Um, I'm out. This is ridiculos. (In a funny way)


----------



## That_Guy (Oct 29, 2008)

Prvt. Kemp screamed like a girl when the ground under his feet came rushing up, then his scream was cut off when he realised what he was standing on "HOLY F**k!" "THAT'S ONE HUGE 'NID!" he started to fire his flashlight at it but it seemed to have no effect, so he threw a frag down one of the many holes that covered the beast and leaped off landing in a pile of dead orks and turned just in time to see the huge explosion his frag had caused "HOLY...


----------



## Discy (Oct 23, 2008)

Swimming out of unconciousness, Harbil suddenly remembered that he was in a battle. Grabbing his plasma pistol, he saw a huge Tyranid charging towards him. Suddenly, reality ripped and the Tyranid was sprouting seven screaming Snotlings.
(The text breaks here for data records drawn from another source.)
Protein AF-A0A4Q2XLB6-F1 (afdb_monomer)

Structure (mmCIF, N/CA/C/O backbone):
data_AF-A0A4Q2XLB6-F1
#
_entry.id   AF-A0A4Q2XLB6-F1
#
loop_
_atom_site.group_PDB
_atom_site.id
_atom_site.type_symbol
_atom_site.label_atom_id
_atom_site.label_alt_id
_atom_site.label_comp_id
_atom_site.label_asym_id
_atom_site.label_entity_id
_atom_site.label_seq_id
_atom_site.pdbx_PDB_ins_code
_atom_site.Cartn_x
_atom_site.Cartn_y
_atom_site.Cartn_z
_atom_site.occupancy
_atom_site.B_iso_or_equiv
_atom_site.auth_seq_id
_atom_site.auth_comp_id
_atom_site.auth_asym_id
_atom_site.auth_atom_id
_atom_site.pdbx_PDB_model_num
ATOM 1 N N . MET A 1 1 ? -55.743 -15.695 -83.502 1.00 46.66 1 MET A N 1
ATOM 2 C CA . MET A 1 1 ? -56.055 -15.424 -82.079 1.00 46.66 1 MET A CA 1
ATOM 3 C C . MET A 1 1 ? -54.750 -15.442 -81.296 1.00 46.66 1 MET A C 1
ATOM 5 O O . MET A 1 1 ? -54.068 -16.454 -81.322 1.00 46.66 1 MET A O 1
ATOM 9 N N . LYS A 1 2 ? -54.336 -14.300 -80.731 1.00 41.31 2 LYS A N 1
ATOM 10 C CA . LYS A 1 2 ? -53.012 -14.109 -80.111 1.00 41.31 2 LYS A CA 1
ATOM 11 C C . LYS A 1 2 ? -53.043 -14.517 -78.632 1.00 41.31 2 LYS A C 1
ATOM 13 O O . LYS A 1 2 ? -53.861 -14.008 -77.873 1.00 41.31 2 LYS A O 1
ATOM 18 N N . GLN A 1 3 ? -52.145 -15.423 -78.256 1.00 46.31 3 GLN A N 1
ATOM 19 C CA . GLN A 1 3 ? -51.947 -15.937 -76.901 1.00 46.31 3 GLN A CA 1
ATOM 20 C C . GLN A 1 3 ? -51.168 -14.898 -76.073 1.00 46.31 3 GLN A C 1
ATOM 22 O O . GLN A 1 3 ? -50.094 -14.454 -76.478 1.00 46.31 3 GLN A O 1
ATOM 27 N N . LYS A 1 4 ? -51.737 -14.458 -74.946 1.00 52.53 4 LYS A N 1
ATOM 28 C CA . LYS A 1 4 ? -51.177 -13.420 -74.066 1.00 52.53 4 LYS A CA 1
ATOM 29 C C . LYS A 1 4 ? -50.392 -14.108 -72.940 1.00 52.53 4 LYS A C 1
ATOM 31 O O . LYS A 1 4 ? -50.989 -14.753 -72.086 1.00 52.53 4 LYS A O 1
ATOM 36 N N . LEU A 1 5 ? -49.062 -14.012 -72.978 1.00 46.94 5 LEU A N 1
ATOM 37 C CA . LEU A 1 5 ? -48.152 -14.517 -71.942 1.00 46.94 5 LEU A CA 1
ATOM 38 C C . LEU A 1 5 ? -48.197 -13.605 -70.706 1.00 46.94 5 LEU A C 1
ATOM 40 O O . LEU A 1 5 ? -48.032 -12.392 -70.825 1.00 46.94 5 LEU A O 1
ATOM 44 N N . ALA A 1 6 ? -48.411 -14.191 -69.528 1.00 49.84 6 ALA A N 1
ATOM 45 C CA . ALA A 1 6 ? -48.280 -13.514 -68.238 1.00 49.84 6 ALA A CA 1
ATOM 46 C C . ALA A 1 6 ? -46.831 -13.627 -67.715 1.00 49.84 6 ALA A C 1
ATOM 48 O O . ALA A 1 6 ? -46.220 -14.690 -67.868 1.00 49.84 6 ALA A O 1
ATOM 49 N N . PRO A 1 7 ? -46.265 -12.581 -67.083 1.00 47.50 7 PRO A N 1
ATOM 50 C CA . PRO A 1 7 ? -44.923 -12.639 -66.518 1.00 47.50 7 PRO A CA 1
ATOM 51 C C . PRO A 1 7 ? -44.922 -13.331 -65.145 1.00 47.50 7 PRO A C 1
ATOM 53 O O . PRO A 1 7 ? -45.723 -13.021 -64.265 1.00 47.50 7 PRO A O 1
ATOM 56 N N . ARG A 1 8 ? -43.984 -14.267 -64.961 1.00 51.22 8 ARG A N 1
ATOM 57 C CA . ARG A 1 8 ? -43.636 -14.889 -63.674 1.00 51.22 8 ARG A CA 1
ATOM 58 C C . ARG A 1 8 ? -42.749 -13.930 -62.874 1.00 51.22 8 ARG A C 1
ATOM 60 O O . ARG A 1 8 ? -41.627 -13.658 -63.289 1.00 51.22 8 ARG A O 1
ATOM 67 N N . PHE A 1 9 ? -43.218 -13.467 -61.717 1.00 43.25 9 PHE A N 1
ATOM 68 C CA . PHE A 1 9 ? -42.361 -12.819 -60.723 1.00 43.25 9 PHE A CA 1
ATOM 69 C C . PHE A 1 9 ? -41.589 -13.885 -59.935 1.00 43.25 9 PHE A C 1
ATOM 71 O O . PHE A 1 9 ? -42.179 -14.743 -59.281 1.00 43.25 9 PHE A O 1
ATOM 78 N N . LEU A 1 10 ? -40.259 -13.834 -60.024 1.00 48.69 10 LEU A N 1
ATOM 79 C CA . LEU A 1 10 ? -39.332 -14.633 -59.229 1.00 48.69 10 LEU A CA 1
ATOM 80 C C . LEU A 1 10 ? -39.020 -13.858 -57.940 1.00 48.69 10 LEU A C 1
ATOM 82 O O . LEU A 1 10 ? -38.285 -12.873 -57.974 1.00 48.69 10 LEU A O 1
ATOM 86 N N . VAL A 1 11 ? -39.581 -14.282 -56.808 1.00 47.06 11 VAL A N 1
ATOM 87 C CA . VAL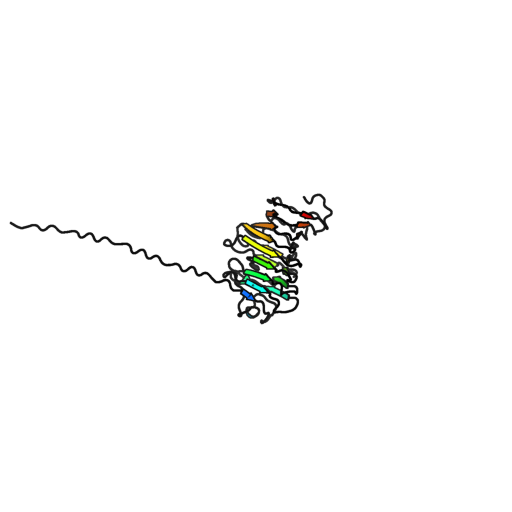 A 1 11 ? -39.232 -13.732 -55.490 1.00 47.06 11 VAL A CA 1
ATOM 88 C C . VAL A 1 11 ? -37.891 -14.337 -55.069 1.00 47.06 11 VAL A C 1
ATOM 90 O O . VAL A 1 11 ? -37.825 -15.492 -54.658 1.00 47.06 11 VAL A O 1
ATOM 93 N N . LYS A 1 12 ? -36.801 -13.574 -55.209 1.00 44.22 12 LYS A N 1
ATOM 94 C CA . LYS A 1 12 ? -35.510 -13.896 -54.583 1.00 44.22 12 LYS A CA 1
ATOM 95 C C . LYS A 1 12 ? -35.580 -13.499 -53.108 1.00 44.22 12 LYS A C 1
ATOM 97 O O . LYS A 1 12 ? -35.530 -12.318 -52.784 1.00 44.22 12 LYS A O 1
ATOM 102 N N . THR A 1 13 ? -35.686 -14.479 -52.220 1.00 47.94 13 THR A N 1
ATOM 103 C CA . THR A 1 13 ? -35.434 -14.300 -50.786 1.00 47.94 13 THR A CA 1
ATOM 104 C C . THR A 1 13 ? -33.954 -13.984 -50.570 1.00 47.94 13 THR A C 1
ATOM 106 O O . THR A 1 13 ? -33.089 -14.796 -50.898 1.00 47.94 13 THR A O 1
ATOM 109 N N . LEU A 1 14 ? -33.669 -12.788 -50.056 1.00 44.44 14 LEU A N 1
ATOM 110 C CA . LEU A 1 14 ? -32.341 -12.350 -49.636 1.00 44.44 14 LEU A CA 1
ATOM 111 C C . LEU A 1 14 ? -32.117 -12.840 -48.197 1.00 44.44 14 LEU A C 1
ATOM 113 O O . LEU A 1 14 ? -32.786 -12.372 -47.278 1.00 44.44 14 LEU A O 1
ATOM 117 N N . THR A 1 15 ? -31.219 -13.799 -47.990 1.00 48.09 15 THR A N 1
ATOM 118 C CA . THR A 1 15 ? -30.816 -14.231 -46.644 1.00 48.09 15 THR A CA 1
ATOM 119 C C . THR A 1 15 ? -29.840 -13.196 -46.068 1.00 48.09 15 THR A C 1
ATOM 121 O O . THR A 1 15 ? -28.816 -12.945 -46.707 1.00 48.09 15 THR A O 1
ATOM 124 N N . PRO A 1 16 ? -30.092 -12.580 -44.899 1.00 51.53 16 PRO A N 1
ATOM 125 C CA . PRO A 1 16 ? -29.099 -11.722 -44.265 1.00 51.53 16 PRO A CA 1
ATOM 126 C C . PRO A 1 16 ? -27.978 -12.594 -43.685 1.00 51.53 16 PRO A C 1
ATOM 128 O O . PRO A 1 16 ? -28.194 -13.397 -42.779 1.00 51.53 16 PRO A O 1
ATOM 131 N N . LEU A 1 17 ? -26.772 -12.444 -44.235 1.00 46.78 17 LEU A N 1
ATOM 132 C CA . LEU A 1 17 ? -25.546 -13.016 -43.690 1.00 46.78 17 LEU A CA 1
ATOM 133 C C . LEU A 1 17 ? -25.203 -12.264 -42.395 1.00 46.78 17 LEU A C 1
ATOM 135 O O . LEU A 1 17 ? -24.674 -11.155 -42.431 1.00 46.78 17 LEU A O 1
ATOM 139 N N . PHE A 1 18 ? -25.546 -12.851 -41.251 1.00 47.16 18 PHE A N 1
ATOM 140 C CA . PHE A 1 18 ? -25.157 -12.349 -39.936 1.00 47.16 18 PHE A CA 1
ATOM 141 C C . PHE A 1 18 ? -23.661 -12.636 -39.734 1.00 47.16 18 PHE A C 1
ATOM 143 O O . PHE A 1 18 ? -23.267 -13.748 -39.386 1.00 47.16 18 PHE A O 1
ATOM 150 N N . VAL A 1 19 ? -22.805 -11.649 -40.004 1.00 51.53 19 VAL A N 1
ATOM 151 C CA . VAL A 1 19 ? -21.382 -11.718 -39.651 1.00 51.53 19 VAL A CA 1
ATOM 152 C C . VAL A 1 19 ? -21.277 -11.469 -38.148 1.00 51.53 19 VAL A C 1
ATOM 154 O O . VAL A 1 19 ? -21.245 -10.328 -37.695 1.00 51.53 19 VAL A O 1
ATOM 157 N N . MET A 1 20 ? -21.255 -12.542 -37.357 1.00 52.09 20 MET A N 1
ATOM 158 C CA . MET A 1 20 ? -20.811 -12.470 -35.965 1.00 52.09 20 MET A CA 1
ATOM 159 C C . MET A 1 20 ? -19.291 -12.301 -35.973 1.00 52.09 20 MET A C 1
ATOM 161 O O . MET A 1 20 ? -18.547 -13.275 -36.069 1.00 52.09 20 MET A O 1
ATOM 165 N N . GLY A 1 21 ? -18.827 -11.053 -35.930 1.00 52.09 21 GLY A N 1
ATOM 166 C CA . GLY A 1 21 ? -17.431 -10.761 -35.636 1.00 52.09 21 GLY A CA 1
ATOM 167 C C . GLY A 1 21 ? -17.112 -11.279 -34.237 1.00 52.09 21 GLY A C 1
ATOM 168 O O . GLY A 1 21 ? -17.671 -10.793 -33.256 1.00 52.09 21 GLY A O 1
ATOM 169 N N . ALA A 1 22 ? -16.251 -12.290 -34.145 1.00 51.12 22 ALA A N 1
ATOM 170 C CA . ALA A 1 22 ? -15.667 -12.702 -32.882 1.00 51.12 22 ALA A CA 1
ATOM 171 C C . ALA A 1 22 ? -14.825 -11.532 -32.359 1.00 51.12 22 ALA A C 1
ATOM 173 O O . ALA A 1 22 ? -13.728 -11.276 -32.852 1.00 51.12 22 ALA A O 1
ATOM 174 N N . PHE A 1 23 ? -15.352 -10.787 -31.390 1.00 50.91 23 PHE A N 1
ATOM 175 C CA . PHE A 1 23 ? -14.543 -9.852 -30.624 1.00 50.91 23 PHE A CA 1
ATOM 176 C C . PHE A 1 23 ? -13.602 -10.690 -29.759 1.00 50.91 23 PHE A C 1
ATOM 178 O O . PHE A 1 23 ? -14.001 -11.230 -28.730 1.00 50.91 23 PHE A O 1
ATOM 185 N N . THR A 1 24 ? -12.352 -10.845 -30.193 1.00 44.50 24 THR A N 1
ATOM 186 C CA . THR A 1 24 ? -11.288 -11.312 -29.308 1.00 44.50 24 THR A CA 1
ATOM 187 C C . THR A 1 24 ? -11.078 -10.218 -28.274 1.00 44.50 24 THR A C 1
ATOM 189 O O . THR A 1 24 ? -10.487 -9.177 -28.566 1.00 44.50 24 THR A O 1
ATOM 192 N N . GLN A 1 25 ? -11.623 -10.416 -27.079 1.00 44.44 25 GLN A N 1
ATOM 193 C CA . GLN A 1 25 ? -11.306 -9.578 -25.937 1.00 44.44 25 GLN A CA 1
ATOM 194 C C . GLN A 1 25 ? -9.794 -9.707 -25.711 1.00 44.44 25 GLN A C 1
ATOM 196 O O . GLN A 1 25 ? -9.298 -10.797 -25.428 1.00 44.44 25 GLN A O 1
ATOM 201 N N . LEU A 1 26 ? -9.048 -8.623 -25.938 1.00 49.25 26 LEU A N 1
ATOM 202 C CA . LEU A 1 26 ? -7.631 -8.545 -25.591 1.00 49.25 26 LEU A CA 1
ATOM 203 C C . LEU A 1 26 ? -7.547 -8.578 -24.064 1.00 49.25 26 LEU A C 1
ATOM 205 O O . LEU A 1 26 ? -7.603 -7.547 -23.399 1.00 49.25 26 LEU A O 1
ATOM 209 N N . THR A 1 27 ? -7.486 -9.781 -23.502 1.00 51.75 27 THR A N 1
ATOM 210 C CA . THR A 1 27 ? -7.133 -9.969 -22.101 1.00 51.75 27 THR A CA 1
ATOM 211 C C . THR A 1 27 ? -5.633 -9.746 -22.007 1.00 51.75 27 THR A C 1
ATOM 213 O O . THR A 1 27 ? -4.847 -10.589 -22.438 1.00 51.75 27 THR A O 1
ATOM 216 N N . TYR A 1 28 ? -5.223 -8.589 -21.491 1.00 58.91 28 TYR A N 1
ATOM 217 C CA . TYR A 1 28 ? -3.837 -8.397 -21.087 1.00 58.91 28 TYR A CA 1
ATOM 218 C C . TYR A 1 28 ? -3.550 -9.377 -19.950 1.00 58.91 28 TYR A C 1
ATOM 220 O O . TYR A 1 28 ? -4.230 -9.357 -18.924 1.00 58.91 28 TYR A O 1
ATOM 228 N N . ALA A 1 29 ? -2.593 -10.278 -20.162 1.00 69.31 29 ALA A N 1
ATOM 229 C CA . ALA A 1 29 ? -2.093 -11.112 -19.085 1.00 69.31 29 ALA A CA 1
ATOM 230 C C . ALA A 1 29 ? -1.376 -10.200 -18.085 1.00 69.31 29 ALA A C 1
ATOM 232 O O . ALA A 1 29 ? -0.454 -9.471 -18.458 1.00 69.31 29 ALA A O 1
ATOM 233 N N . GLN A 1 30 ? -1.821 -10.238 -16.833 1.00 89.12 30 GLN A N 1
ATOM 234 C CA . GLN A 1 30 ? -1.117 -9.617 -15.721 1.00 89.12 30 GLN A CA 1
ATOM 235 C C . GLN A 1 30 ? 0.337 -10.103 -15.722 1.00 89.12 30 GLN A C 1
ATOM 237 O O . GLN A 1 30 ? 0.585 -11.310 -15.722 1.00 89.12 30 GLN A O 1
ATOM 242 N N . THR A 1 31 ? 1.289 -9.170 -15.739 1.00 96.06 31 THR A N 1
ATOM 243 C CA . THR A 1 31 ? 2.718 -9.494 -15.675 1.00 96.06 31 THR A CA 1
ATOM 244 C C . THR A 1 31 ? 3.269 -9.133 -14.305 1.00 96.06 31 THR A C 1
ATOM 246 O O . THR A 1 31 ? 2.994 -8.053 -13.786 1.00 96.06 31 THR A O 1
ATOM 249 N N . THR A 1 32 ? 4.072 -10.018 -13.722 1.00 97.88 32 THR A N 1
ATOM 250 C CA . THR A 1 32 ? 4.834 -9.704 -12.512 1.00 97.88 32 THR A CA 1
ATOM 251 C C . THR A 1 32 ? 6.156 -9.053 -12.885 1.00 97.88 32 THR A C 1
ATOM 253 O O . THR A 1 32 ? 6.910 -9.584 -13.699 1.00 97.88 32 THR A O 1
ATOM 256 N N . ARG A 1 33 ? 6.421 -7.892 -12.292 1.00 98.19 33 ARG A N 1
ATOM 257 C CA . ARG A 1 33 ? 7.643 -7.108 -12.438 1.00 98.19 33 ARG A CA 1
ATOM 258 C C . ARG A 1 33 ? 8.326 -7.053 -11.079 1.00 98.19 33 ARG A C 1
ATOM 260 O O . ARG A 1 33 ? 7.766 -6.512 -10.127 1.00 98.19 33 ARG A O 1
ATOM 267 N N . ILE A 1 34 ? 9.508 -7.645 -10.992 1.00 98.62 34 ILE A N 1
ATOM 268 C CA . ILE A 1 34 ? 10.294 -7.730 -9.762 1.00 98.62 34 ILE A CA 1
ATOM 269 C C . ILE A 1 34 ? 11.206 -6.511 -9.692 1.00 98.62 34 ILE A C 1
ATOM 271 O O . ILE A 1 34 ? 11.853 -6.176 -10.682 1.00 98.62 34 ILE A O 1
ATOM 275 N N . TRP A 1 35 ? 11.240 -5.847 -8.544 1.00 98.62 35 TRP A N 1
ATOM 276 C CA . TRP A 1 35 ? 12.176 -4.767 -8.275 1.00 98.62 35 TRP A CA 1
ATOM 277 C C . TRP A 1 35 ? 13.611 -5.302 -8.235 1.00 98.62 35 TRP A C 1
ATOM 279 O O . TRP A 1 35 ? 13.936 -6.140 -7.395 1.00 98.62 35 TRP A O 1
ATOM 289 N N . ASP A 1 36 ? 14.470 -4.801 -9.119 1.00 98.06 36 ASP A N 1
ATOM 290 C CA . ASP A 1 36 ? 15.879 -5.205 -9.211 1.00 98.06 36 ASP A CA 1
ATOM 291 C C . ASP A 1 36 ? 16.865 -4.043 -8.997 1.00 98.06 36 ASP A C 1
ATOM 293 O O . ASP A 1 36 ? 18.059 -4.279 -8.808 1.00 98.06 36 ASP A O 1
ATOM 297 N N . GLY A 1 37 ? 16.378 -2.793 -8.976 1.00 97.44 37 GLY A N 1
ATOM 298 C CA . GLY A 1 37 ? 17.199 -1.601 -8.744 1.00 97.44 37 GLY A CA 1
ATOM 299 C C . GLY A 1 37 ? 18.319 -1.394 -9.774 1.00 97.44 37 GLY A C 1
ATOM 300 O O . GLY A 1 37 ? 19.313 -0.737 -9.460 1.00 97.44 37 GLY A O 1
ATOM 301 N N . GLY A 1 38 ? 18.201 -1.970 -10.978 1.00 96.88 38 GLY A N 1
ATOM 302 C CA . GLY A 1 38 ? 19.255 -1.964 -12.000 1.00 96.88 38 GLY A CA 1
ATOM 303 C C . GLY A 1 38 ? 19.476 -0.627 -12.725 1.00 96.88 38 GLY A C 1
ATOM 304 O O . GLY A 1 38 ? 20.438 -0.479 -13.482 1.00 96.88 38 GLY A O 1
ATOM 305 N N . GLY A 1 39 ? 18.602 0.354 -12.515 1.00 95.56 39 GLY A N 1
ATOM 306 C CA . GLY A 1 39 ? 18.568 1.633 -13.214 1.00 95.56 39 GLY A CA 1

As it crashed to the ground, Harbil saw an Ork a few hundred metres away, with a really wierd-looking gun on his shoulder.
"Where can I get one of those?"


----------



## IamI1966 (Oct 12, 2008)

As Titan Commander Luhare shot the plasma into another swarm of gaunts he laughed the same way he did every time he blew up one of those swarms. "Ok focus the missile launchers on that bio-titan." he told the crew. Suddenly one of the crew yelled "we've got a hull breach on deck 13".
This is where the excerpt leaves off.